Similarly, Colo.Rev.Stat. § 24-10-118(2.5) states:
If a public employee raises the issue of sovereign immunity prior to or after the commencement of discovery, the court shall suspend discovery; except that any discovery necessary to decide the issue of sovereign immunity shall be allowed to proceed, and the court shall decide such issue on motion. The court's decision on such motion shall be a final judgment and shall be subject to interlocutory appeal.
. It is clear the district court order is not a final decision as defined in § 1291. As plaintiffs also correctly note, the "District Court did not expressly certify its decision pursuant to either 28 U.S.C. § 1292(b) or Fed.R.Civ.P. 54(b).” Aple.
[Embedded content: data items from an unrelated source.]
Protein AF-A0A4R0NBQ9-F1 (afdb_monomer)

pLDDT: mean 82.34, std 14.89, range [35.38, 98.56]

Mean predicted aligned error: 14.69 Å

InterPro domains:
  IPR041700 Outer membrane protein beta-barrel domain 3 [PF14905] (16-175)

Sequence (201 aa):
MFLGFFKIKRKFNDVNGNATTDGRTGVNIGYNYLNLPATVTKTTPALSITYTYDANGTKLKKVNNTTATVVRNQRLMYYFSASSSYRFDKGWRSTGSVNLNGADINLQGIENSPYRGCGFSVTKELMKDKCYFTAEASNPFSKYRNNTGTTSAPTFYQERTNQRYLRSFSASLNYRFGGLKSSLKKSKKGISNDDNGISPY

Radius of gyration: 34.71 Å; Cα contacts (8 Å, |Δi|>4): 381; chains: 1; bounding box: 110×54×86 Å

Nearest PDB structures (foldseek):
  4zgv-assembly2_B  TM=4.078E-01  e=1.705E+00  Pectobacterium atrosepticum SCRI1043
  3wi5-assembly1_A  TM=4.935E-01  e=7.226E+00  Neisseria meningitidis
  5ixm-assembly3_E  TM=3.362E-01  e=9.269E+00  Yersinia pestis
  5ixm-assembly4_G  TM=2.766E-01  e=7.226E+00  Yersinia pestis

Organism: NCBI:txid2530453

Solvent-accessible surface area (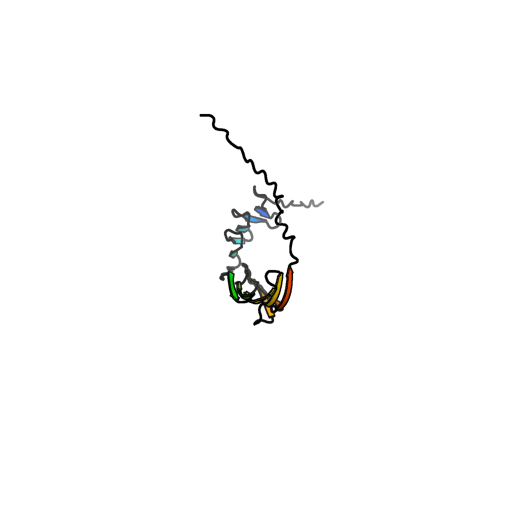backbone atoms only — not comparable to full-atom values): 11937 Å² total; per-residue (Å²): 138,84,85,78,81,79,79,81,62,60,72,41,61,50,97,88,68,46,68,34,29,43,41,89,80,64,34,37,39,42,63,44,99,82,75,44,75,29,35,39,37,28,82,83,74,70,41,45,36,43,45,42,60,51,97,88,69,52,59,49,37,43,40,37,70,85,50,89,56,72,49,64,56,88,77,78,69,51,78,48,76,51,73,52,74,50,77,50,79,88,46,32,32,44,36,43,36,41,38,40,34,38,38,45,77,45,47,48,35,33,65,35,41,61,43,80,43,38,34,42,36,41,34,37,47,78,35,91,95,31,28,37,40,35,42,37,34,34,24,77,91,37,64,60,43,68,42,42,21,40,40,54,54,102,87,48,78,47,79,47,77,47,78,41,82,53,45,47,74,52,73,48,77,48,74,55,81,77,74,84,84,66,69,76,75,70,74,85,76,80,80,84,79,87,75,79,77,80,77,83,131

Secondary structure (DSSP, 8-state):
-----------EE-TTS-EEEETTTTEEEEE-TTS-EEEEEETTTTEEEEEEE-TTS-EEEEEESSS--EEE------EEEEEEEEEEGGGEEEEEEEEEE--EEETTEEEE--EEEEEEEEEEEEETTTEEEEEEEESTT-SEEEEEEEEEETTEEEEEEEEEE--EEEEEEEE-PPPP---------------------

Foldseek 3Di:
DDDDDDPDQDFDADPVRHTQAGSVPRWGFDADPVRHTAWIADVVVGWIWGWDADPVRATAWIQIPVDRDIQGDDDDWDKDKDKDKDADPQAKIKMKIWIWTCFDDHSFWTQWHIDIKMKIKMWGDPDVVFKIKMKMKIRVVDQKDWTWIWGDDPVDTDIDIDIDGGIDIDIDMDGDDDDPPPPVPPPPPDDDDPPPPDDDD

Structure (mmCIF, N/CA/C/O backbone):
data_AF-A0A4R0NBQ9-F1
#
_entry.id   AF-A0A4R0NBQ9-F1
#
loop_
_atom_site.group_PDB
_atom_site.id
_atom_site.type_symbol
_atom_site.label_atom_id
_atom_site.label_alt_id
_atom_site.label_comp_id
_atom_site.label_asym_id
_atom_site.label_entity_id
_atom_site.label_seq_id
_atom_site.pdbx_PDB_ins_code
_atom_site.Cartn_x
_atom_site.Cartn_y
_atom_site.Cartn_z
_atom_site.occupancy
_atom_site.B_iso_or_equiv
_atom_site.auth_seq_id
_atom_site.auth_comp_id
_atom_site.auth_asym_id
_atom_site.auth_atom_id
_atom_site.pdbx_PDB_model_num
ATOM 1 N N . MET A 1 1 ? 19.139 30.536 -58.300 1.00 36.28 1 MET A N 1
ATOM 2 C CA . MET A 1 1 ? 17.817 30.247 -57.705 1.00 36.28 1 MET A CA 1
ATOM 3 C C . MET A 1 1 ? 17.801 28.772 -57.312 1.00 36.28 1 MET A C 1
ATOM 5 O O . MET A 1 1 ? 17.673 27.930 -58.186 1.00 36.28 1 MET A O 1
ATOM 9 N N . PHE A 1 2 ? 18.071 28.439 -56.045 1.00 35.59 2 PHE A N 1
ATOM 10 C CA . PHE A 1 2 ? 18.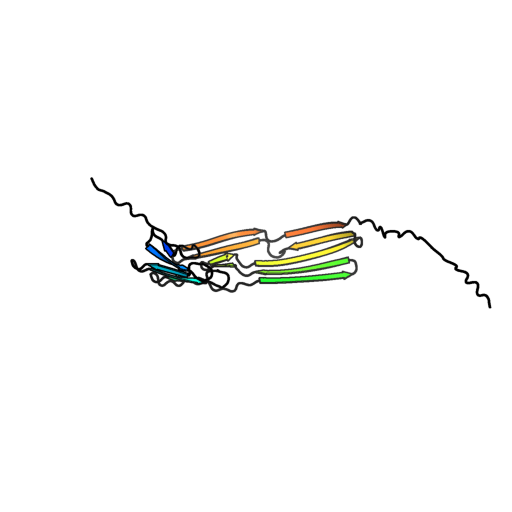054 27.049 -55.565 1.00 35.59 2 PHE A CA 1
ATOM 11 C C . PHE A 1 2 ? 16.665 26.741 -55.003 1.00 35.59 2 PHE A C 1
ATOM 13 O O . PHE A 1 2 ? 16.259 27.315 -53.995 1.00 35.59 2 PHE A O 1
ATOM 20 N N . LEU A 1 3 ? 15.929 25.859 -55.676 1.00 35.38 3 LEU A N 1
ATOM 21 C CA . LEU A 1 3 ? 14.630 25.379 -55.220 1.00 35.38 3 LEU A CA 1
ATOM 22 C C . LEU A 1 3 ? 14.866 24.265 -54.186 1.00 35.38 3 LEU A C 1
ATOM 24 O O . LEU A 1 3 ? 15.130 23.114 -54.533 1.00 35.38 3 LEU A O 1
ATOM 28 N N . GLY A 1 4 ? 14.847 24.616 -52.901 1.00 40.34 4 GLY A N 1
ATOM 29 C CA . GLY A 1 4 ? 14.923 23.643 -51.813 1.00 40.34 4 GLY A CA 1
ATOM 30 C C . GLY A 1 4 ? 13.606 22.876 -51.688 1.00 40.34 4 GLY A C 1
ATOM 31 O O . GLY A 1 4 ? 12.605 23.434 -51.247 1.00 40.34 4 GLY A O 1
ATOM 32 N N . PHE A 1 5 ? 13.594 21.596 -52.060 1.00 43.38 5 PHE A N 1
ATOM 33 C CA . PHE A 1 5 ? 12.443 20.715 -51.853 1.00 43.38 5 PHE A CA 1
ATOM 34 C C . PHE A 1 5 ? 12.190 20.497 -50.353 1.00 43.38 5 PHE A C 1
ATOM 36 O O . PHE A 1 5 ? 12.950 19.810 -49.668 1.00 43.38 5 PHE A O 1
ATOM 43 N N . PHE A 1 6 ? 11.082 21.032 -49.842 1.00 45.00 6 PHE A N 1
ATOM 44 C CA . PHE A 1 6 ? 10.593 20.718 -48.502 1.00 45.00 6 PHE A CA 1
ATOM 45 C C . PHE A 1 6 ? 9.939 19.327 -48.528 1.00 45.00 6 PHE A C 1
ATOM 47 O O . PHE A 1 6 ? 8.836 19.140 -49.044 1.00 45.00 6 PHE A O 1
ATOM 54 N N . LYS A 1 7 ? 10.634 18.304 -48.020 1.00 52.00 7 LYS A N 1
ATOM 55 C CA . LYS A 1 7 ? 10.115 16.929 -47.988 1.00 52.00 7 LYS A CA 1
ATOM 56 C C . LYS A 1 7 ? 9.051 16.814 -46.891 1.00 52.00 7 LYS A C 1
ATOM 58 O O . LYS A 1 7 ? 9.384 16.731 -45.711 1.00 52.00 7 LYS A O 1
ATOM 63 N N . ILE A 1 8 ? 7.773 16.804 -47.275 1.00 53.97 8 ILE A N 1
ATOM 64 C CA . ILE A 1 8 ? 6.641 16.565 -46.364 1.00 53.97 8 ILE A CA 1
ATOM 65 C C . ILE A 1 8 ? 6.788 15.158 -45.771 1.00 53.97 8 ILE A C 1
ATOM 67 O O . ILE A 1 8 ? 6.625 14.152 -46.463 1.00 53.97 8 ILE A O 1
ATOM 71 N N . LYS A 1 9 ? 7.121 15.074 -44.482 1.00 59.47 9 LYS A N 1
ATOM 72 C CA . LYS A 1 9 ? 7.273 13.802 -43.769 1.00 59.47 9 LYS A CA 1
ATOM 73 C C . LYS A 1 9 ? 5.891 13.301 -43.332 1.00 59.47 9 LYS A C 1
ATOM 75 O O . LYS A 1 9 ? 5.369 13.735 -42.310 1.00 59.47 9 LYS A O 1
ATOM 80 N N . ARG A 1 10 ? 5.274 12.432 -44.142 1.00 60.97 10 ARG A N 1
ATOM 81 C CA . ARG A 1 10 ? 3.938 11.857 -43.890 1.00 60.97 10 ARG A CA 1
ATOM 82 C C . ARG A 1 10 ? 3.992 10.823 -42.756 1.00 60.97 10 ARG A C 1
ATOM 84 O O . ARG A 1 10 ? 4.928 10.028 -42.701 1.00 60.97 10 ARG A O 1
ATOM 91 N N . LYS A 1 11 ? 3.003 10.844 -41.857 1.00 66.00 11 LYS A N 1
ATOM 92 C CA . LYS A 1 11 ? 2.731 9.752 -40.907 1.00 66.00 11 LYS A CA 1
ATOM 93 C C . LYS A 1 11 ? 1.775 8.770 -41.575 1.00 66.00 11 LYS A C 1
ATOM 95 O O . LYS A 1 11 ? 0.809 9.209 -42.196 1.00 66.00 11 LYS A O 1
ATOM 100 N N . PHE A 1 12 ? 2.055 7.481 -41.451 1.00 76.69 12 PHE A N 1
ATOM 101 C CA . PHE A 1 12 ? 1.147 6.424 -41.886 1.00 76.69 12 PHE A CA 1
ATOM 102 C C . PHE A 1 12 ? 0.502 5.814 -40.651 1.00 76.69 12 PHE A C 1
ATOM 104 O O . PHE A 1 12 ? 1.197 5.599 -39.656 1.00 76.69 12 PHE A O 1
ATOM 111 N N . ASN A 1 13 ? -0.808 5.583 -40.719 1.00 83.19 13 ASN A N 1
ATOM 112 C CA . ASN A 1 13 ? -1.584 5.009 -39.630 1.00 83.19 13 ASN A CA 1
ATOM 113 C C . ASN A 1 13 ? -2.254 3.704 -40.083 1.00 83.19 13 ASN A C 1
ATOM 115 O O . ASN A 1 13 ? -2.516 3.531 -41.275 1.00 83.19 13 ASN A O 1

Br. at 10. The Hospital does not contest this statement and does not assert jurisdiction under this statutory exception.
. As the Hospital artfully contends, this distinction comports with the third requirement — an interlocutory appeal is only needed to protect a right insofar as that entitlement is the right to be free from all litigation; not allowing an interloсutory appeal in that instance will subject that party to litigation. But, if the right is simply to be free from liability, then proceeding to trial will not itself violate that right and requirement three will not be met.
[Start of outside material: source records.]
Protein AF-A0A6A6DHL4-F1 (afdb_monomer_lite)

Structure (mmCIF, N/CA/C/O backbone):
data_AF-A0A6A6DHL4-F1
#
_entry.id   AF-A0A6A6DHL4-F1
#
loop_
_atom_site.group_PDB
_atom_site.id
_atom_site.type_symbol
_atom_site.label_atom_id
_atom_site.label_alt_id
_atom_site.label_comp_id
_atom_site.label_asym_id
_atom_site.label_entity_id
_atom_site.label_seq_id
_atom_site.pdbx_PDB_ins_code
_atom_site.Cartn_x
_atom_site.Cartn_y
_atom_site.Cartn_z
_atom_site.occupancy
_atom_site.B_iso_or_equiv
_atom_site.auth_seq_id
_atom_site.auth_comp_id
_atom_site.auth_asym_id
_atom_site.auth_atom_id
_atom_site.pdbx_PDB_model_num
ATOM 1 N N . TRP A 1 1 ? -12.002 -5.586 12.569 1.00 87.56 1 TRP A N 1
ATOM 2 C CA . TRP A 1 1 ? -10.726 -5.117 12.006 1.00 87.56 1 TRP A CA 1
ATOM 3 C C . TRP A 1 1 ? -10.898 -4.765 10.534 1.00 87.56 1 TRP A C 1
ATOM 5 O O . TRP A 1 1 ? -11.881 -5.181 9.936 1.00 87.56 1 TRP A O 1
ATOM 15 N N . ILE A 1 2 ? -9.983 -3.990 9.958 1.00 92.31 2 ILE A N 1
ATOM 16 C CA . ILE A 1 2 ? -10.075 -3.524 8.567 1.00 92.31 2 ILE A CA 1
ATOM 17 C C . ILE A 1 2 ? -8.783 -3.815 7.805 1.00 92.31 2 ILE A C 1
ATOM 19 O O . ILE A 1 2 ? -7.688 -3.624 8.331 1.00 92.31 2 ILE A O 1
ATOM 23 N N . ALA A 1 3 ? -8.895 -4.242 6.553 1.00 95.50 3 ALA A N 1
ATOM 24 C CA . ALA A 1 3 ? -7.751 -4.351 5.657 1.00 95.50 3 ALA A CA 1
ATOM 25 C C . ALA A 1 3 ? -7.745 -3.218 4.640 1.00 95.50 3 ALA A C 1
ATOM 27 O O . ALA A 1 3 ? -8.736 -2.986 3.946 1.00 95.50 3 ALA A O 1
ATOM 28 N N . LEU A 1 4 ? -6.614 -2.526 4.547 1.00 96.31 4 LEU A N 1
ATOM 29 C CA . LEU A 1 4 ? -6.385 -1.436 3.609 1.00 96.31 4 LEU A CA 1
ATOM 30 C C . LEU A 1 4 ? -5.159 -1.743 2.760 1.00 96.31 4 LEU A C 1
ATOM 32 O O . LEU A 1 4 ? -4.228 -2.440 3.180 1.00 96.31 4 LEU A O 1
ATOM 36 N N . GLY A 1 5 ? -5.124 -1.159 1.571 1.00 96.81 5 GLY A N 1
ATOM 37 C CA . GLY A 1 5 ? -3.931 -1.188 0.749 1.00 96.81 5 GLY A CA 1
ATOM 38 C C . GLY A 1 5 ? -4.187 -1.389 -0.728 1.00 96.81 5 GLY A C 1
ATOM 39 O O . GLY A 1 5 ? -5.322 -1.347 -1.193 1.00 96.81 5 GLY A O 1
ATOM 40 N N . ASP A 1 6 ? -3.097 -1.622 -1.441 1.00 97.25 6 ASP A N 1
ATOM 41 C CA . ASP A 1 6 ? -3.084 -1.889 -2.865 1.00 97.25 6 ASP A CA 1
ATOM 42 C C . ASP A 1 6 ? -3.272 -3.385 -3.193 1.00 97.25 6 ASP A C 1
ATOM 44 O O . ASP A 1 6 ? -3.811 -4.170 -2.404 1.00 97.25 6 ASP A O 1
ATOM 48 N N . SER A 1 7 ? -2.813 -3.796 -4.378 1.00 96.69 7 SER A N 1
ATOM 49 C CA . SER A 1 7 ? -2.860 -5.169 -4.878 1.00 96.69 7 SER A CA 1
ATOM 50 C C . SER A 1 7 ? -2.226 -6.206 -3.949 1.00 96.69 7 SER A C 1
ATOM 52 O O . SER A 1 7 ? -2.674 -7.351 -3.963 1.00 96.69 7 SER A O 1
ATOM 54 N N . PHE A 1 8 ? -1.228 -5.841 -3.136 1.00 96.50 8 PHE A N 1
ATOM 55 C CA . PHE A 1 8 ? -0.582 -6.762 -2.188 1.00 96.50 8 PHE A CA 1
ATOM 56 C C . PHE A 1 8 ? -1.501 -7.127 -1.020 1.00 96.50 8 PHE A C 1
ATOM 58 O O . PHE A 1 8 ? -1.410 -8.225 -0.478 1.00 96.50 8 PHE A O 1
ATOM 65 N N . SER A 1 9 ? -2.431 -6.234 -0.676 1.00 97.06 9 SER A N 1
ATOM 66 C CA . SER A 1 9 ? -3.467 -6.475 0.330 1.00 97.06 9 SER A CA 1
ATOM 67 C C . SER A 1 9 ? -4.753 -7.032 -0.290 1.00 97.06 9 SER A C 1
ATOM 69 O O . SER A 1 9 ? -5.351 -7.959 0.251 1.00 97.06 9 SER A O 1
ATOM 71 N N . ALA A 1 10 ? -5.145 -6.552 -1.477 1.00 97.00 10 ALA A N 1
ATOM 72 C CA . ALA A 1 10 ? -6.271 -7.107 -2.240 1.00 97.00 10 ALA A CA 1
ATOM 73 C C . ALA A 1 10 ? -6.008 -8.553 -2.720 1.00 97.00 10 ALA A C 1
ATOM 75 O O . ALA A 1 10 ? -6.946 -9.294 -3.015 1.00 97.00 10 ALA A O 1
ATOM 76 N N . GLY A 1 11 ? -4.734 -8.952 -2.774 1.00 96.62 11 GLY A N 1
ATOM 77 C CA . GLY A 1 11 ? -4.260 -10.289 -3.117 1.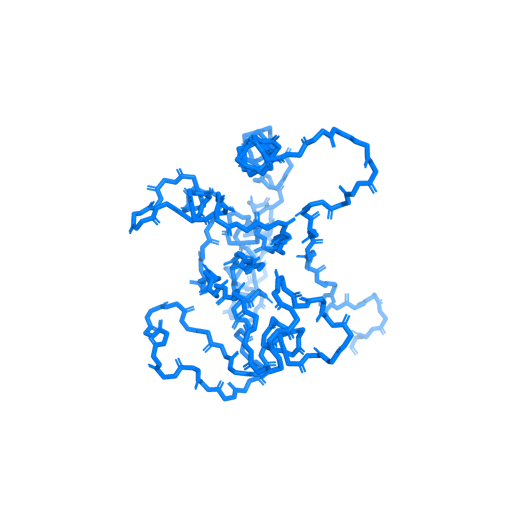00 96.62 11 GLY A CA 1
ATOM 78 C C . GLY A 1 11 ? -4.346 -10.607 -4.598 1.00 96.62 11 GLY A C 1
ATOM 79 O O . GLY A 1 11 ? -4.676 -11.734 -4.960 1.00 96.62 11 GLY A O 1
ATOM 80 N N . LEU A 1 12 ? -4.064 -9.634 -5.465 1.00 94.62 12 LEU A N 1
ATOM 81 C CA . LEU A 1 12 ? -3.980 -9.885 -6.901 1.00 94.62 12 LEU A CA 1
ATOM 82 C C . LEU A 1 12 ? -2.991 -11.036 -7.169 1.00 94.62 12 LEU A C 1
ATOM 84 O O . LEU A 1 12 ? -1.859 -11.004 -6.700 1.00 94.62 12 LEU A O 1
ATOM 88 N N . GLY A 1 13 ? -3.433 -12.065 -7.896 1.00 92.56 13 GLY A N 1
ATOM 89 C CA . GLY A 1 13 ? -2.643 -13.279 -8.151 1.00 92.56 13 GLY A CA 1
ATOM 90 C C . GLY A 1 13 ? -2.835 -14.416 -7.138 1.00 92.56 13 GLY A C 1
ATOM 91 O O . GLY A 1 13 ? -2.420 -15.535 -7.415 1.00 92.56 13 GLY A O 1
ATOM 92 N N . ALA A 1 14 ? -3.526 -14.195 -6.015 1.00 94.00 14 ALA A N 1
ATOM 93 C CA . ALA A 1 14 ? -3.719 -15.226 -4.989 1.00 94.00 14 ALA A CA 1
ATOM 94 C C . ALA A 1 14 ? -4.759 -16.310 -5.357 1.00 94.00 14 ALA A C 1
ATOM 96 O O . ALA A 1 14 ? -4.895 -17.314 -4.660 1.00 94.00 14 ALA A O 1
ATOM 97 N N . GLY A 1 15 ? -5.500 -16.139 -6.456 1.00 90.81 15 GLY A N 1
ATOM 98 C CA . GLY A 1 15 ? -6.517 -17.081 -6.930 1.00 90.81 15 GLY A CA 1
ATOM 99 C C . GLY A 1 15 ? -7.924 -16.494 -6.86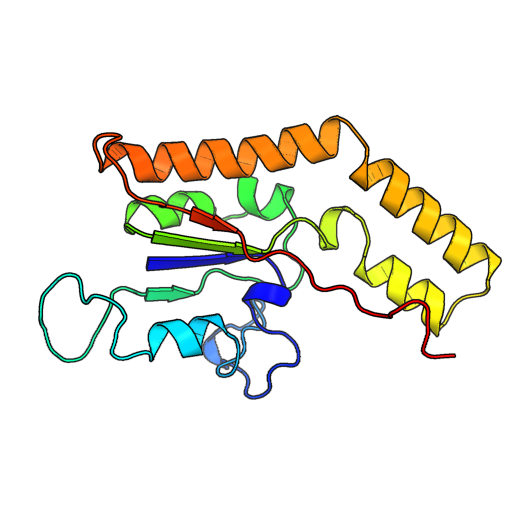1 1.00 90.81 15 GLY A C 1
ATOM 100 O O . GLY A 1 15 ? -8.110 -15.343 -7.232 1.00 90.81 15 GLY A O 1
ATOM 101 N N . ASN A 1 16 ? -8.899 -17.296 -6.419 1.00 92.25 16 ASN A N 1
ATOM 102 C CA . ASN A 1 16 ? -10.345 -17.049 -6.520 1.00 92.25 16 ASN A CA 1
ATOM 103 C C . ASN A 1 16 ? -10.781 -15.585 -6.354 1.00 92.25 16 ASN A C 1
ATOM 105 O O . ASN A 1 16 ? -10.554 -14.975 -5.312 1.00 92.25 16 ASN A O 1
ATOM 109 N N . ASP A 1 17 ? -11.506 -15.077 -7.343 1.00 90.50 17 ASP A N 1
ATOM 110 C CA . ASP A 1 17 ? -12.053 -13.723 -7.360 1.00 90.50 17 ASP A CA 1
ATOM 111 C C . ASP A 1 17 ? -13.133 -13.554 -6.291 1.00 90.50 17 ASP A C 1
ATOM 113 O O . ASP A 1 17 ? -14.073 -14.353 -6.207 1.00 90.50 17 ASP A O 1
ATOM 117 N N . ASN A 1 18 ? -13.038 -12.473 -5.517 1.00 90.06 18 ASN A N 1
ATOM 118 C CA . ASN A 1 18 ? -14.182 -11.963 -4.781 1.00 90.06 18 ASN A CA 1
ATOM 119 C C . ASN A 1 18 ? -15.089 -11.250 -5.793 1.00 90.06 18 ASN A C 1
ATOM 121 O O . ASN A 1 18 ? -14.850 -10.091 -6.137 1.0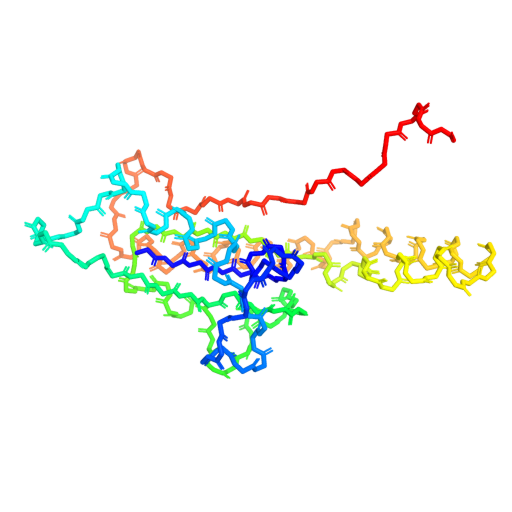0 90.06 18 ASN A O 1
ATOM 125 N N . ARG A 1 19 ? -16.089 -11.962 -6.326 1.00 85.44 19 ARG A N 1
ATOM 126 C CA . ARG A 1 19 ? -16.958 -11.465 -7.410 1.00 85.44 19 ARG A CA 1
ATOM 127 C C . ARG A 1 19 ? -17.673 -10.161 -7.051 1.00 85.44 19 ARG A C 1
ATOM 129 O O . ARG A 1 19 ? -17.899 -9.340 -7.934 1.00 85.44 19 ARG A O 1
ATOM 136 N N . ASP A 1 20 ? -17.931 -9.944 -5.767 1.00 88.25 20 ASP A N 1
ATOM 137 C CA . ASP A 1 20 ? -18.615 -8.752 -5.265 1.00 88.25 20 ASP A CA 1
ATOM 138 C C . ASP A 1 20 ? -17.671 -7.547 -5.117 1.00 88.25 20 ASP A C 1
ATOM 140 O O . ASP A 1 20 ? -18.117 -6.420 -4.911 1.00 88.25 20 ASP A O 1
ATOM 144 N N . SER A 1 21 ? -16.357 -7.750 -5.268 1.00 89.25 21 SER A N 1
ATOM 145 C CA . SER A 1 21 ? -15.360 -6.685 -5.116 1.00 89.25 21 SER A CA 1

. I concur in the majority’s ultimate holding as it relates to A.O.S.M. Although I do not conclude that Colorado requires a plaintiff to plead compliance with the CGIA as a jurisdictional prerequisite to suit, I do agree the correct outcome as regards A.O.S.M.’s claims in Counts VIII, XV, and XVIII is to remand for a factual determination addressing A.O.S.M.'s compliance with, the CGIA.
. In distinguishing Morgan, the majority concludes it is not bound by the decision because the Colorado Court of Appeals applied Colo. R. Civ. P. 15(b) to reach its conclusion. Maj. Op. at 848 n. 8. I am not persuaded by this distinction. First, as the majority notes, Colo. R. Civ. P. 15(b) has an identical federal counterpart which also states: "When issues not raised by the pleadings are tried by express or implied consent of the parties, they shall be treated in all respects as if they had been raised in the pleadings.” Fed.R.Civ.P. 15(b). To the extent the Colorado procedural rule decides this question of Colorado law, the fact that there is an identical federal rule should weigh heavily in favor of an identical outcome. Second, by relying on Colo. R. Civ. P. 15(b) in the context of deciding whether failure to plead CGIA compliance was jurisdictional, the Colorado Court of Appeals held that such failure was plainly not jurisdictional.
. I would submit we do not know if there is a factual dispute in the present case because the question of notice compliance is being raised for the first time on appeal.